The Washington Redskins Ask The Supreme Court To Block Fourth Circuit From Participation In Important Trademark Cases
Another Labor Day is behind us, kids are back to school, and fall has unofficially arrived (it will become official on the September 22nd equinox). The autumn leaves bring with them two major opening days. One is already behind us, as the NFL literally kicked off its season on September 8 with a matchup between the Carolina Panthers (20) and the Denver Broncos (21).
The opening day for the Washington Redskins (16) and the Pittsburgh Steelers (38) took place on September 12, but the D.C. team also has its eye on October 3 – the first day of the Supreme Court’s new term. The Redskins have asked the Justices to take on the case of its controversial trademark even before the Court of Appeals for the Fourth Circuit has a say. Let’s take a look at what to expect in this and another case concerning nearly identical issues that could go head to head in a Supreme Court constitutionality matchup. The cases concern free speech in relation to trademarks that allegedly disparage minority groups, but you might be surprised by which teams are throwing in the red challenge flag, and which ones are not.
Does the First Amendment Block Part of the Lanham Act?
The Judge in the Redskins Case Says No
As previously discussed here, Pro-Football, Inc. (the owner of the REDSKINS trademark) filed a petition for certiorari with the Supreme Court seeking review of a mid-2015 decision by the Eastern District of Virginia. In the case of Pro-Football, Inc. v. Blackhorse, the District Court upheld a ruling by the Trademark Trial and Appeal Board cancelling the REDSKINS trademark registrations on the grounds that they constitute offensive slurs against Native Americans. Section 2(a) of the Lanham Act bars registration of marks that may disparage or bring into contempt or disrepute people, institutions, beliefs, or national symbols. Since we last reported on this development, attorneys for Amanda Blackhorse, a Navajo who works as a psychiatric social worker, and other Native American parties, filed a brief opposing grant of certiorari on June 27, 2016. The United States also opposed certiorari in a brief filed on the same day.

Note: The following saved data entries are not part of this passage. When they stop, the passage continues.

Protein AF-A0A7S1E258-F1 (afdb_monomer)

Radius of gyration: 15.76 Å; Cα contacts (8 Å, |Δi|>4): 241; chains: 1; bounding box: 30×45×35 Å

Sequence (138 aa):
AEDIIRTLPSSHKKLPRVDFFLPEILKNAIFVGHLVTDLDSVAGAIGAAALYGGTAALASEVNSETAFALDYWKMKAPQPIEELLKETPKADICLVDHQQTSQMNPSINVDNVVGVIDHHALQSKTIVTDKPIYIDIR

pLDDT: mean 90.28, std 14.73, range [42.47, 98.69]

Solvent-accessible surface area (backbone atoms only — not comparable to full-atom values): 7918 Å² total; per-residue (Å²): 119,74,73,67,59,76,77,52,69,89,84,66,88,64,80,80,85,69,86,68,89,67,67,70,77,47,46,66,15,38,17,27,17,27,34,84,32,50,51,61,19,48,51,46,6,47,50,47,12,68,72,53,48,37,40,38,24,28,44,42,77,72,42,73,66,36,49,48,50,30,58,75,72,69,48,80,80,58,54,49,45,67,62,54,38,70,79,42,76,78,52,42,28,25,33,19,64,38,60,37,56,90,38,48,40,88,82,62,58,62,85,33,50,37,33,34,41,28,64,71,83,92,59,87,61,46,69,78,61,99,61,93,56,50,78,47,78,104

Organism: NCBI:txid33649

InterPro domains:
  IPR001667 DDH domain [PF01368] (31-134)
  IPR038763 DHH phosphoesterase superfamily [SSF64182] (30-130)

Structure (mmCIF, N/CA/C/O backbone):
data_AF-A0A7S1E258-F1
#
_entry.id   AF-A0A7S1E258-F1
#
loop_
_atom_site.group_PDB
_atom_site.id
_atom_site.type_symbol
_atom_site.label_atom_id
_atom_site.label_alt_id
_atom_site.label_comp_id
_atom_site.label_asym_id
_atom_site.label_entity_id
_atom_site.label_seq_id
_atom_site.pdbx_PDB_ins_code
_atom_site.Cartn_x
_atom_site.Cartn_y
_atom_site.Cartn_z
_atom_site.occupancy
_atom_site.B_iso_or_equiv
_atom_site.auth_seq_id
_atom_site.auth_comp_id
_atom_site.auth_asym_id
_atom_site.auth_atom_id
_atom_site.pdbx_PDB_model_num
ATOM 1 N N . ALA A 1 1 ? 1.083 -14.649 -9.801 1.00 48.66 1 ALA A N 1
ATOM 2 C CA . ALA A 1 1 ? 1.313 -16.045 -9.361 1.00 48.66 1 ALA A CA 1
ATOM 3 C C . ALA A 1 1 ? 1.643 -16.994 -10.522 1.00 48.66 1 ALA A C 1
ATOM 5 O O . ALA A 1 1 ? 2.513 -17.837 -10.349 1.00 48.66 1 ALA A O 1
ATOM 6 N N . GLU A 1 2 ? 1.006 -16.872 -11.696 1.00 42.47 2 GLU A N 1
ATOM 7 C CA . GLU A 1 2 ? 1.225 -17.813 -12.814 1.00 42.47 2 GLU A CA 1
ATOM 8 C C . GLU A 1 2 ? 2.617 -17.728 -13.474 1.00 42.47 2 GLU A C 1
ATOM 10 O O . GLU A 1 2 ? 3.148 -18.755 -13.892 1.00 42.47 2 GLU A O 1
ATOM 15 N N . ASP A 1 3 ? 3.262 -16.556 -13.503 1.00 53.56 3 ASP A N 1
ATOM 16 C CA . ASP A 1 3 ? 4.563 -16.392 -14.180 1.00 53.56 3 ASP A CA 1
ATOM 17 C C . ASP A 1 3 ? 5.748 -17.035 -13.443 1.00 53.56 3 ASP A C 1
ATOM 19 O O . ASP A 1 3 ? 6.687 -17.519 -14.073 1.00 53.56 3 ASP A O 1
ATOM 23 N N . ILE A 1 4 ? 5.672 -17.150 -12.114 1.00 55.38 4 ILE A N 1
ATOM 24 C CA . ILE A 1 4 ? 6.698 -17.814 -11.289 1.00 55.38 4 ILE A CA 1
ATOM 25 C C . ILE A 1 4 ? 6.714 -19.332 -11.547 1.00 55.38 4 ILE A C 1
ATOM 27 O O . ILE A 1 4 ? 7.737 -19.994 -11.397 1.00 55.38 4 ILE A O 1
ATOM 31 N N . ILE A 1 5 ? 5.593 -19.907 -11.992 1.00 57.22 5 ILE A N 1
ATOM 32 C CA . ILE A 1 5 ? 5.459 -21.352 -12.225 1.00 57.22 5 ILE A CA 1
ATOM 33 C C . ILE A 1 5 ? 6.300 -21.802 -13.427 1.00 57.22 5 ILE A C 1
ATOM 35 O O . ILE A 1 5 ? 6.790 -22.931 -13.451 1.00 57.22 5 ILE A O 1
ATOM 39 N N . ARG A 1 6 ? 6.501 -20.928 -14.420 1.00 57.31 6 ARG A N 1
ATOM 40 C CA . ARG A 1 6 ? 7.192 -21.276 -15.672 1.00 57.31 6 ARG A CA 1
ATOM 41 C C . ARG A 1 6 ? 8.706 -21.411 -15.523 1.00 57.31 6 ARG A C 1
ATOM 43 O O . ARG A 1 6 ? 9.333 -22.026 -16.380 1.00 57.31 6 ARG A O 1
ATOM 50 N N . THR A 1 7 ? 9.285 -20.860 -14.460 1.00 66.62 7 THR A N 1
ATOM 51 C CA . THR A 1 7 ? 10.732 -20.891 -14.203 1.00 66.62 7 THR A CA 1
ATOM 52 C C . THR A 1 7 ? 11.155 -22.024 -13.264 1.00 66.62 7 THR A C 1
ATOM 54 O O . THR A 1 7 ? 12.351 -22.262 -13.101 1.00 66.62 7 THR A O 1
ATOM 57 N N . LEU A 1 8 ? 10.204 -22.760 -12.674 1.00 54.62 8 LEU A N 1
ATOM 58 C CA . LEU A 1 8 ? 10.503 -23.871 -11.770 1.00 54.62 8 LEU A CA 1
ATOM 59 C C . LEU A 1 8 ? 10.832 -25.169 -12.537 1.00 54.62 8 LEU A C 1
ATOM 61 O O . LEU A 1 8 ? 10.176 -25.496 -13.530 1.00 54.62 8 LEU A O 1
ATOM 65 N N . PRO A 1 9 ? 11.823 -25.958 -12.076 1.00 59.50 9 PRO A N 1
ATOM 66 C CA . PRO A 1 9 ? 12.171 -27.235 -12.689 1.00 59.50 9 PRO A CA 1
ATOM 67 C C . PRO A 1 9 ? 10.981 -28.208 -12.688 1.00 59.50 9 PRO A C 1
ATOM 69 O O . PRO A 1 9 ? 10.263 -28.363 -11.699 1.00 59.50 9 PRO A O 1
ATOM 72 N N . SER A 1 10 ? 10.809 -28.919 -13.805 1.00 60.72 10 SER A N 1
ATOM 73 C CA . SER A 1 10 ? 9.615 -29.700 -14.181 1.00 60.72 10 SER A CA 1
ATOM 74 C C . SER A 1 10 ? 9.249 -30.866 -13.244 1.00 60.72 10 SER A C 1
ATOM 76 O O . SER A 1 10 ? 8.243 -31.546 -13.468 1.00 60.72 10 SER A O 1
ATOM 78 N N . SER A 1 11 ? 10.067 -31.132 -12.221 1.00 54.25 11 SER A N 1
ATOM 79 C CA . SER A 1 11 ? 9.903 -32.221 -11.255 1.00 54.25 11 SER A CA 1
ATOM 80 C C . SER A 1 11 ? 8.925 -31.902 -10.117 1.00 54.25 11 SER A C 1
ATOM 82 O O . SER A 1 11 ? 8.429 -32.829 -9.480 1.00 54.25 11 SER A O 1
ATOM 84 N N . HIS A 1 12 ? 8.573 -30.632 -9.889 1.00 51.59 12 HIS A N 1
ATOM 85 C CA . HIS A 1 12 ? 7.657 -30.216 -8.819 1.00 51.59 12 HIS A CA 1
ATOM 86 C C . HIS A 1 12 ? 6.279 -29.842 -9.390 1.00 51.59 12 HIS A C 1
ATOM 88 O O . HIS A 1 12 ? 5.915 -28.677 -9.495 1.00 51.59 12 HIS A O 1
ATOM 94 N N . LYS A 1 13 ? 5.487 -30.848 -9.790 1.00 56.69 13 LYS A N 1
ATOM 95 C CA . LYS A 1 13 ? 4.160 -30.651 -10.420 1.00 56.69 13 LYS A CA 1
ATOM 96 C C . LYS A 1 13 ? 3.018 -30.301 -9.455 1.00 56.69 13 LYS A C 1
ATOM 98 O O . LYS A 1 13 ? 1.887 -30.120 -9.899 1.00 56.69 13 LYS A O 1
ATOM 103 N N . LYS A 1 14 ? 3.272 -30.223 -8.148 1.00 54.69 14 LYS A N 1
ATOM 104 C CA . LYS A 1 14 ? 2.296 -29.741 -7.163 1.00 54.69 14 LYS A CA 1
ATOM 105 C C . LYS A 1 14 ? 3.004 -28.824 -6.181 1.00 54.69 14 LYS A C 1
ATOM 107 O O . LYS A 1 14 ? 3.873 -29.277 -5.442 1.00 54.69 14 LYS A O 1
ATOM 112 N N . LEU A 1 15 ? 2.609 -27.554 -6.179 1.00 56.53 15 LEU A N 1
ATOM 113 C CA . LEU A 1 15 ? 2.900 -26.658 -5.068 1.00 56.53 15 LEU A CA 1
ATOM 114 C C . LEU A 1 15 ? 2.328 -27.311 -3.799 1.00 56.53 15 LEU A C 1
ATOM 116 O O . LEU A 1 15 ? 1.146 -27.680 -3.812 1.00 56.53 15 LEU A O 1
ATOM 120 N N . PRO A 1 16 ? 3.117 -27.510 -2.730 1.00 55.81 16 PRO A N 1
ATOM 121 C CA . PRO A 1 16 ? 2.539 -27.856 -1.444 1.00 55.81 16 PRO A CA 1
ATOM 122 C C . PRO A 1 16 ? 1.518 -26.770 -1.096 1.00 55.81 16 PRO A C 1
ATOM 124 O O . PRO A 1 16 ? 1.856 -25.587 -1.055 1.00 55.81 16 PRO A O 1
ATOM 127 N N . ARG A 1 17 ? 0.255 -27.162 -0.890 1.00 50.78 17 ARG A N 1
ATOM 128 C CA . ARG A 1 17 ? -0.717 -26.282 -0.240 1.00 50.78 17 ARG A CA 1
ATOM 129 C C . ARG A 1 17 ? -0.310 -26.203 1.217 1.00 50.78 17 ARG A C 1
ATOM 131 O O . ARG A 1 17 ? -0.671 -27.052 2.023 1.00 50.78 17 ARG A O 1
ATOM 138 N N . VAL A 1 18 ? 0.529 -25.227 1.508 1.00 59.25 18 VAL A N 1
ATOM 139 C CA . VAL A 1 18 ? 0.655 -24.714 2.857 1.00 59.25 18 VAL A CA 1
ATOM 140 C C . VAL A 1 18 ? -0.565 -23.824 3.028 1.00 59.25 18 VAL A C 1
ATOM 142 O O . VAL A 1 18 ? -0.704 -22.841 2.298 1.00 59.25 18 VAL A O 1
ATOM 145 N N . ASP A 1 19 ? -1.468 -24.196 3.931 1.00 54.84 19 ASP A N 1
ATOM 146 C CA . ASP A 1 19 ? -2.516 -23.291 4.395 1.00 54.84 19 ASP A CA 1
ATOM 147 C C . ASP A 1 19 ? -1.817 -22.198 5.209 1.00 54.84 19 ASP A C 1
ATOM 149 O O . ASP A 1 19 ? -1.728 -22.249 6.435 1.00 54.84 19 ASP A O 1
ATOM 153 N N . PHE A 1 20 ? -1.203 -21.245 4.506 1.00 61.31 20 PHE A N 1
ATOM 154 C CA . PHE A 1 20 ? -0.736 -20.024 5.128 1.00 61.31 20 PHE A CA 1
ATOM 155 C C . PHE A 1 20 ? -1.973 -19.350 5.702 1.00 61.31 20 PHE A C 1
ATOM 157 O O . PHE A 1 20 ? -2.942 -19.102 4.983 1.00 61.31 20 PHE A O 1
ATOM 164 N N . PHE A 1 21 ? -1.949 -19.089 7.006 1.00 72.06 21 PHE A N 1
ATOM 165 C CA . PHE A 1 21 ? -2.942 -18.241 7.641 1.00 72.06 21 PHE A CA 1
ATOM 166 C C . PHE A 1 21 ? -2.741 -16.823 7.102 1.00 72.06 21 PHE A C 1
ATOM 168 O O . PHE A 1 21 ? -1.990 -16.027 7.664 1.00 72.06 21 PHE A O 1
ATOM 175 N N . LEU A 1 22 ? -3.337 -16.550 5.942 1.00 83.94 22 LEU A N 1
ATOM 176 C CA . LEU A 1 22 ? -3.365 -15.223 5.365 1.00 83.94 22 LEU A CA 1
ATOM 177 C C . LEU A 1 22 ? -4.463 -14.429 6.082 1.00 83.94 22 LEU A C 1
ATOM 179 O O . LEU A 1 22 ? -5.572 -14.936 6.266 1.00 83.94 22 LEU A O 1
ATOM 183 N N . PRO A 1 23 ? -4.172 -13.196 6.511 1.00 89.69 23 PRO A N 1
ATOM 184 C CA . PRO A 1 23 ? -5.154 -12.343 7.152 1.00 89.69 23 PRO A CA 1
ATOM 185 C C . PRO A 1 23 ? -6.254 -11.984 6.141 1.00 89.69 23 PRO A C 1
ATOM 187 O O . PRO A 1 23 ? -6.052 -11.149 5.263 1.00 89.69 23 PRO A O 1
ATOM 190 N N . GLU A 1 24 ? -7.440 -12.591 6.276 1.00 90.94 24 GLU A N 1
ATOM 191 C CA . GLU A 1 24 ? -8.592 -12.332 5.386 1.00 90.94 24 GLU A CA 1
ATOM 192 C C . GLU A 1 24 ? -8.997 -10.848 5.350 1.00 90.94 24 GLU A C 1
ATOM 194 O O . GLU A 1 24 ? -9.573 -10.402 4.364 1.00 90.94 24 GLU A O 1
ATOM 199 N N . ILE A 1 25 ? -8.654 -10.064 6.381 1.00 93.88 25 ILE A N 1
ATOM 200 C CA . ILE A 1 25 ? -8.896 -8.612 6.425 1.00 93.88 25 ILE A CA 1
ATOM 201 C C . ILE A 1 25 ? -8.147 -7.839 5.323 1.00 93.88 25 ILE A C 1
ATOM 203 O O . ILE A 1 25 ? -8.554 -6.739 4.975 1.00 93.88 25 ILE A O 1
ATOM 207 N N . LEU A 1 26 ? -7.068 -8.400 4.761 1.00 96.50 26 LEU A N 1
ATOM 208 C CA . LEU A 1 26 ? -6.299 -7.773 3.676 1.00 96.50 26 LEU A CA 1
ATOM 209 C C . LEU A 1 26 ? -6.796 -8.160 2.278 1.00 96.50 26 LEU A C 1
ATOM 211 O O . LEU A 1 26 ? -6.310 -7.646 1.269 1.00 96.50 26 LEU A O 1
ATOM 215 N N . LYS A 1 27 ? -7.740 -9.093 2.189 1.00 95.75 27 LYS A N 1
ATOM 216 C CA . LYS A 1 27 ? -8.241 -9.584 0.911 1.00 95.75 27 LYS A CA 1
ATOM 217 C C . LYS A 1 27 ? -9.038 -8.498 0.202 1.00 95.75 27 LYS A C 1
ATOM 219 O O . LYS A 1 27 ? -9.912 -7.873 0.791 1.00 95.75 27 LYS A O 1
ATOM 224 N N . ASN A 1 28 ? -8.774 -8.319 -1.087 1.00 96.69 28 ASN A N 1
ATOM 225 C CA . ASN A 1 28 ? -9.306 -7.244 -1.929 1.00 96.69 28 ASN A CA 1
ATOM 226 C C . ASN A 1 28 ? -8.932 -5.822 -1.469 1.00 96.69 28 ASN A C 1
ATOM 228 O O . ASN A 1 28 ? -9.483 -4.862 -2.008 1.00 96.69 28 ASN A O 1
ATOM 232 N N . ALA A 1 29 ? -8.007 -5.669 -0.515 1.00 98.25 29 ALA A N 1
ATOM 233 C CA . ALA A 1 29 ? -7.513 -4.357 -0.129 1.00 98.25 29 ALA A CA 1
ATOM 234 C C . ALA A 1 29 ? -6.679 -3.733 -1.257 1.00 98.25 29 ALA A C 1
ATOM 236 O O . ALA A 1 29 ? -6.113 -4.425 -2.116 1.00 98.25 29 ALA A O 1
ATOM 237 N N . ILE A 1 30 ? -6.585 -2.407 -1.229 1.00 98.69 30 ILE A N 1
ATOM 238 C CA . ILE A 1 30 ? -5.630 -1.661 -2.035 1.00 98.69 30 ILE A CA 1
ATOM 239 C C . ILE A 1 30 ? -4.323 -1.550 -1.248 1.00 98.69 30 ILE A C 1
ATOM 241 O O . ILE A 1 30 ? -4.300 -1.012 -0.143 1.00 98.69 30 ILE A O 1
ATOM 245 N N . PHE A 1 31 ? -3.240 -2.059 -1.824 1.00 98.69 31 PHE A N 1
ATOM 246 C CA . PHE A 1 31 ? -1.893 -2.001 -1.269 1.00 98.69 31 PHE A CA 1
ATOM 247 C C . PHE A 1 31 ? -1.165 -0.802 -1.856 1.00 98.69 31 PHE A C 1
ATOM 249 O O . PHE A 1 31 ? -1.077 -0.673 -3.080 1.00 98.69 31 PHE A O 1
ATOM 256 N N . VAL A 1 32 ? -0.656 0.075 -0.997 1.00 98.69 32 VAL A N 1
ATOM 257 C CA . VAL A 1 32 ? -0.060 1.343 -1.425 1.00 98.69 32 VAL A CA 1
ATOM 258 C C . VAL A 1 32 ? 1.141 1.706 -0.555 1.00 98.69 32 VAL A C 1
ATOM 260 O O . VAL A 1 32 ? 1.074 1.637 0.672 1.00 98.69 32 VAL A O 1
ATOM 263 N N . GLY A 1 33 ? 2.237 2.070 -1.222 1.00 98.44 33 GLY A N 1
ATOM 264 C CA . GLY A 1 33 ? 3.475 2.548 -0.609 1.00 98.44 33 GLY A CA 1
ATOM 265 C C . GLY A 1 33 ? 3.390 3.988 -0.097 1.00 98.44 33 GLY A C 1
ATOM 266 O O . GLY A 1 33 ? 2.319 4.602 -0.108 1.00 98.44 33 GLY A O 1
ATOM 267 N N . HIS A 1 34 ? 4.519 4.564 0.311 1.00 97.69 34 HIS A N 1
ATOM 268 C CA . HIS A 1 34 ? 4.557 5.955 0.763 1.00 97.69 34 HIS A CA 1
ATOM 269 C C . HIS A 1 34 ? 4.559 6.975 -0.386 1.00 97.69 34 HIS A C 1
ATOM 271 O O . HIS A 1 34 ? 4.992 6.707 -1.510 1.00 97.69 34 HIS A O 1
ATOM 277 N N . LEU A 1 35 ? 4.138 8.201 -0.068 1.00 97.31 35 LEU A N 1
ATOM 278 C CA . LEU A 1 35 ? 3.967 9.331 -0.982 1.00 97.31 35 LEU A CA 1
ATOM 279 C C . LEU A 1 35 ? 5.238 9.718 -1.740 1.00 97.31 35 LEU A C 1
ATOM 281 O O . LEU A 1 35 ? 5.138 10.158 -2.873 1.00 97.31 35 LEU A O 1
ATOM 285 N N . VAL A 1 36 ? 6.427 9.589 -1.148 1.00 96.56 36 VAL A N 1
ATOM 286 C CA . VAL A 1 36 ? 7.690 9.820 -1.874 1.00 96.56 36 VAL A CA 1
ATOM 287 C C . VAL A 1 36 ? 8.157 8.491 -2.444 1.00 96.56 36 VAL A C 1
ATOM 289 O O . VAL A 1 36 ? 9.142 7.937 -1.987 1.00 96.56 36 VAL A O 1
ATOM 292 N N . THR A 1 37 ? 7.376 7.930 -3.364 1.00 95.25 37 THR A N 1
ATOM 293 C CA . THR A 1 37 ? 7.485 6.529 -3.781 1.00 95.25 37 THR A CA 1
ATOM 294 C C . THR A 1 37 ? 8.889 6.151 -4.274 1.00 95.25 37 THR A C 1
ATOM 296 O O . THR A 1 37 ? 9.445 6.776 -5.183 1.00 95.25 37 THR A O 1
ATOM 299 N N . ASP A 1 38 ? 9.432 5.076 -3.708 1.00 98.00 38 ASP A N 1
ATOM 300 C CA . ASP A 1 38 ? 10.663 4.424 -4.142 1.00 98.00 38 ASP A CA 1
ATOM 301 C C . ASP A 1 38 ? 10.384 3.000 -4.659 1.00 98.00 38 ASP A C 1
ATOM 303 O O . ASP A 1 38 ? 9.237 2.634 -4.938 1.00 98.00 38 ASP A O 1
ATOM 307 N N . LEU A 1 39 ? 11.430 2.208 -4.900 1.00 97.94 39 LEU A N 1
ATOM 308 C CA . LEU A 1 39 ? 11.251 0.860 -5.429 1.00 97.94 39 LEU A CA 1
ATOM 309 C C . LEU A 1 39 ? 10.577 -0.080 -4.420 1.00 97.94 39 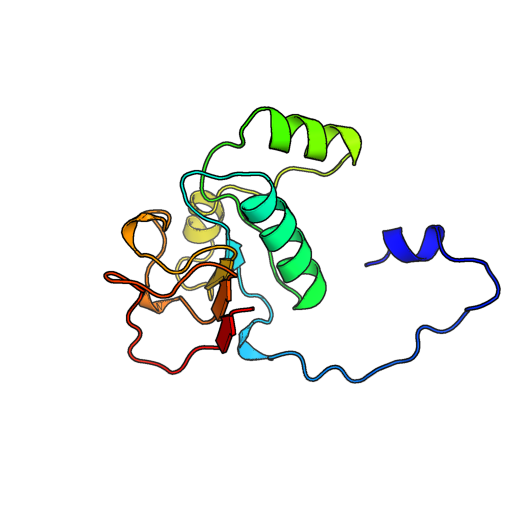LEU A C 1
ATOM 311 O O . LEU A 1 39 ? 9.766 -0.896 -4.860 1.00 97.94 39 LEU A O 1
ATOM 315 N N . ASP A 1 40 ? 10.866 0.027 -3.121 1.00 98.00 40 ASP A N 1
ATOM 316 C CA . ASP A 1 40 ? 10.283 -0.874 -2.118 1.00 98.00 40 ASP A CA 1
ATOM 317 C C . ASP A 1 40 ? 8.789 -0.597 -1.941 1.00 98.00 40 ASP A C 1
ATOM 319 O O . ASP A 1 40 ? 7.961 -1.496 -2.073 1.00 98.00 40 ASP A O 1
ATOM 323 N N . SER A 1 41 ? 8.408 0.675 -1.855 1.00 97.25 41 SER A N 1
ATOM 324 C CA . SER A 1 41 ? 7.009 1.095 -1.845 1.00 97.25 41 SER A CA 1
ATOM 325 C C . SER A 1 41 ? 6.185 0.533 -3.018 1.00 97.25 41 SER A C 1
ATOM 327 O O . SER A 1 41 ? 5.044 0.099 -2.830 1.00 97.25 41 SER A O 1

An interesting twist here is that Pro-Football had already appealed the Eastern District of Virginia decision to the Fourth Circuit Court of Appeals. In that appeal, Pro-Football argues that Section 2(a) is an unconstitutional restraint of the free speech provision of the First Amendment. In fact, the Fourth Circuit appeal has been fully briefed and is tentatively scheduled for oral argument this coming December. So why is Pro-Football looking for a Supreme Court interception?
As discussed below, the Supreme Court has already been asked to review a very similar case decided by the Federal Circuit Court of Appeals, in which the appeals court found Section 2(a) unconstitutional.
Yes, Says the Court in the Case of the All-Asian American Rock Band vs. the Government
The Slants, a dance rock band from Portland, Oregon comprised of all Asian American musicians, was denied a registration for its SLANTS trademark based on a finding under Section 2(a) that the mark is offensive to persons of Asian descent. On behalf of the band, its front man, Simon Tam, appealed the refusal. The band does not consider their use of the term “slants” to be inherently offensive. Indeed, the band argues that the name reclaims Asian stereotypes (including that particular word) as a form of empowerment. Unlike the REDSKINS case, the SLANTS case ultimately resulted in a Federal Circuit decision declaring Section 2(a) unconstitutional for violating the First Amendment. The U.S. Government filed a petition for certiorari with the Supreme Court in April 2016, which has been fully briefed, but remains pending.
Will the Supreme Court Run With One Ball, Two Balls, or None?
By coincidence, two similar cases involving the same issue are winding their way through the courts at the same time, but at different speeds. In light of this unique circumstance, Pro-Football argued to the Supreme Court that, if the Tam case is taken up, the Court should also address the Blackhorse case at the same time, even if the Fourth Circuit has not yet rendered a decision. Such a move would be rare, but is not unprecedented and may be called for in light of what is at stake.
Both the Tam and Blackhorse petitions are ripe for a decision. The Supreme Court does not have to accept either case, but it could choose to hear Tam alone or both Tam and Blackhorse together. Although they deal with the same controversial issue (stereotypes of minority groups) in regard to the same provision of law, there is a compelling reason to hear both cases together instead of just one. The Tam court found Section 2(a) to be unconstitutional in light of arguments in favor of registration made by members of the minority group in question, while the Blackhorse court reached the opposite conclusion and upheld Section 2(a), but also did so in favor of the arguments made by members of the minority group at issue, this time in opposition to registration. By taking up these two cases at the same time, the Supreme Court will have the opportunity to determine what, if any, weight should be given to the identities of the parties in such cases, and to confront head on what appears may be an irreconcilable dichotomy. The overarching interests of justice seem to bend in this direction, but, as is always the case, it is the Supreme Court’s play to make.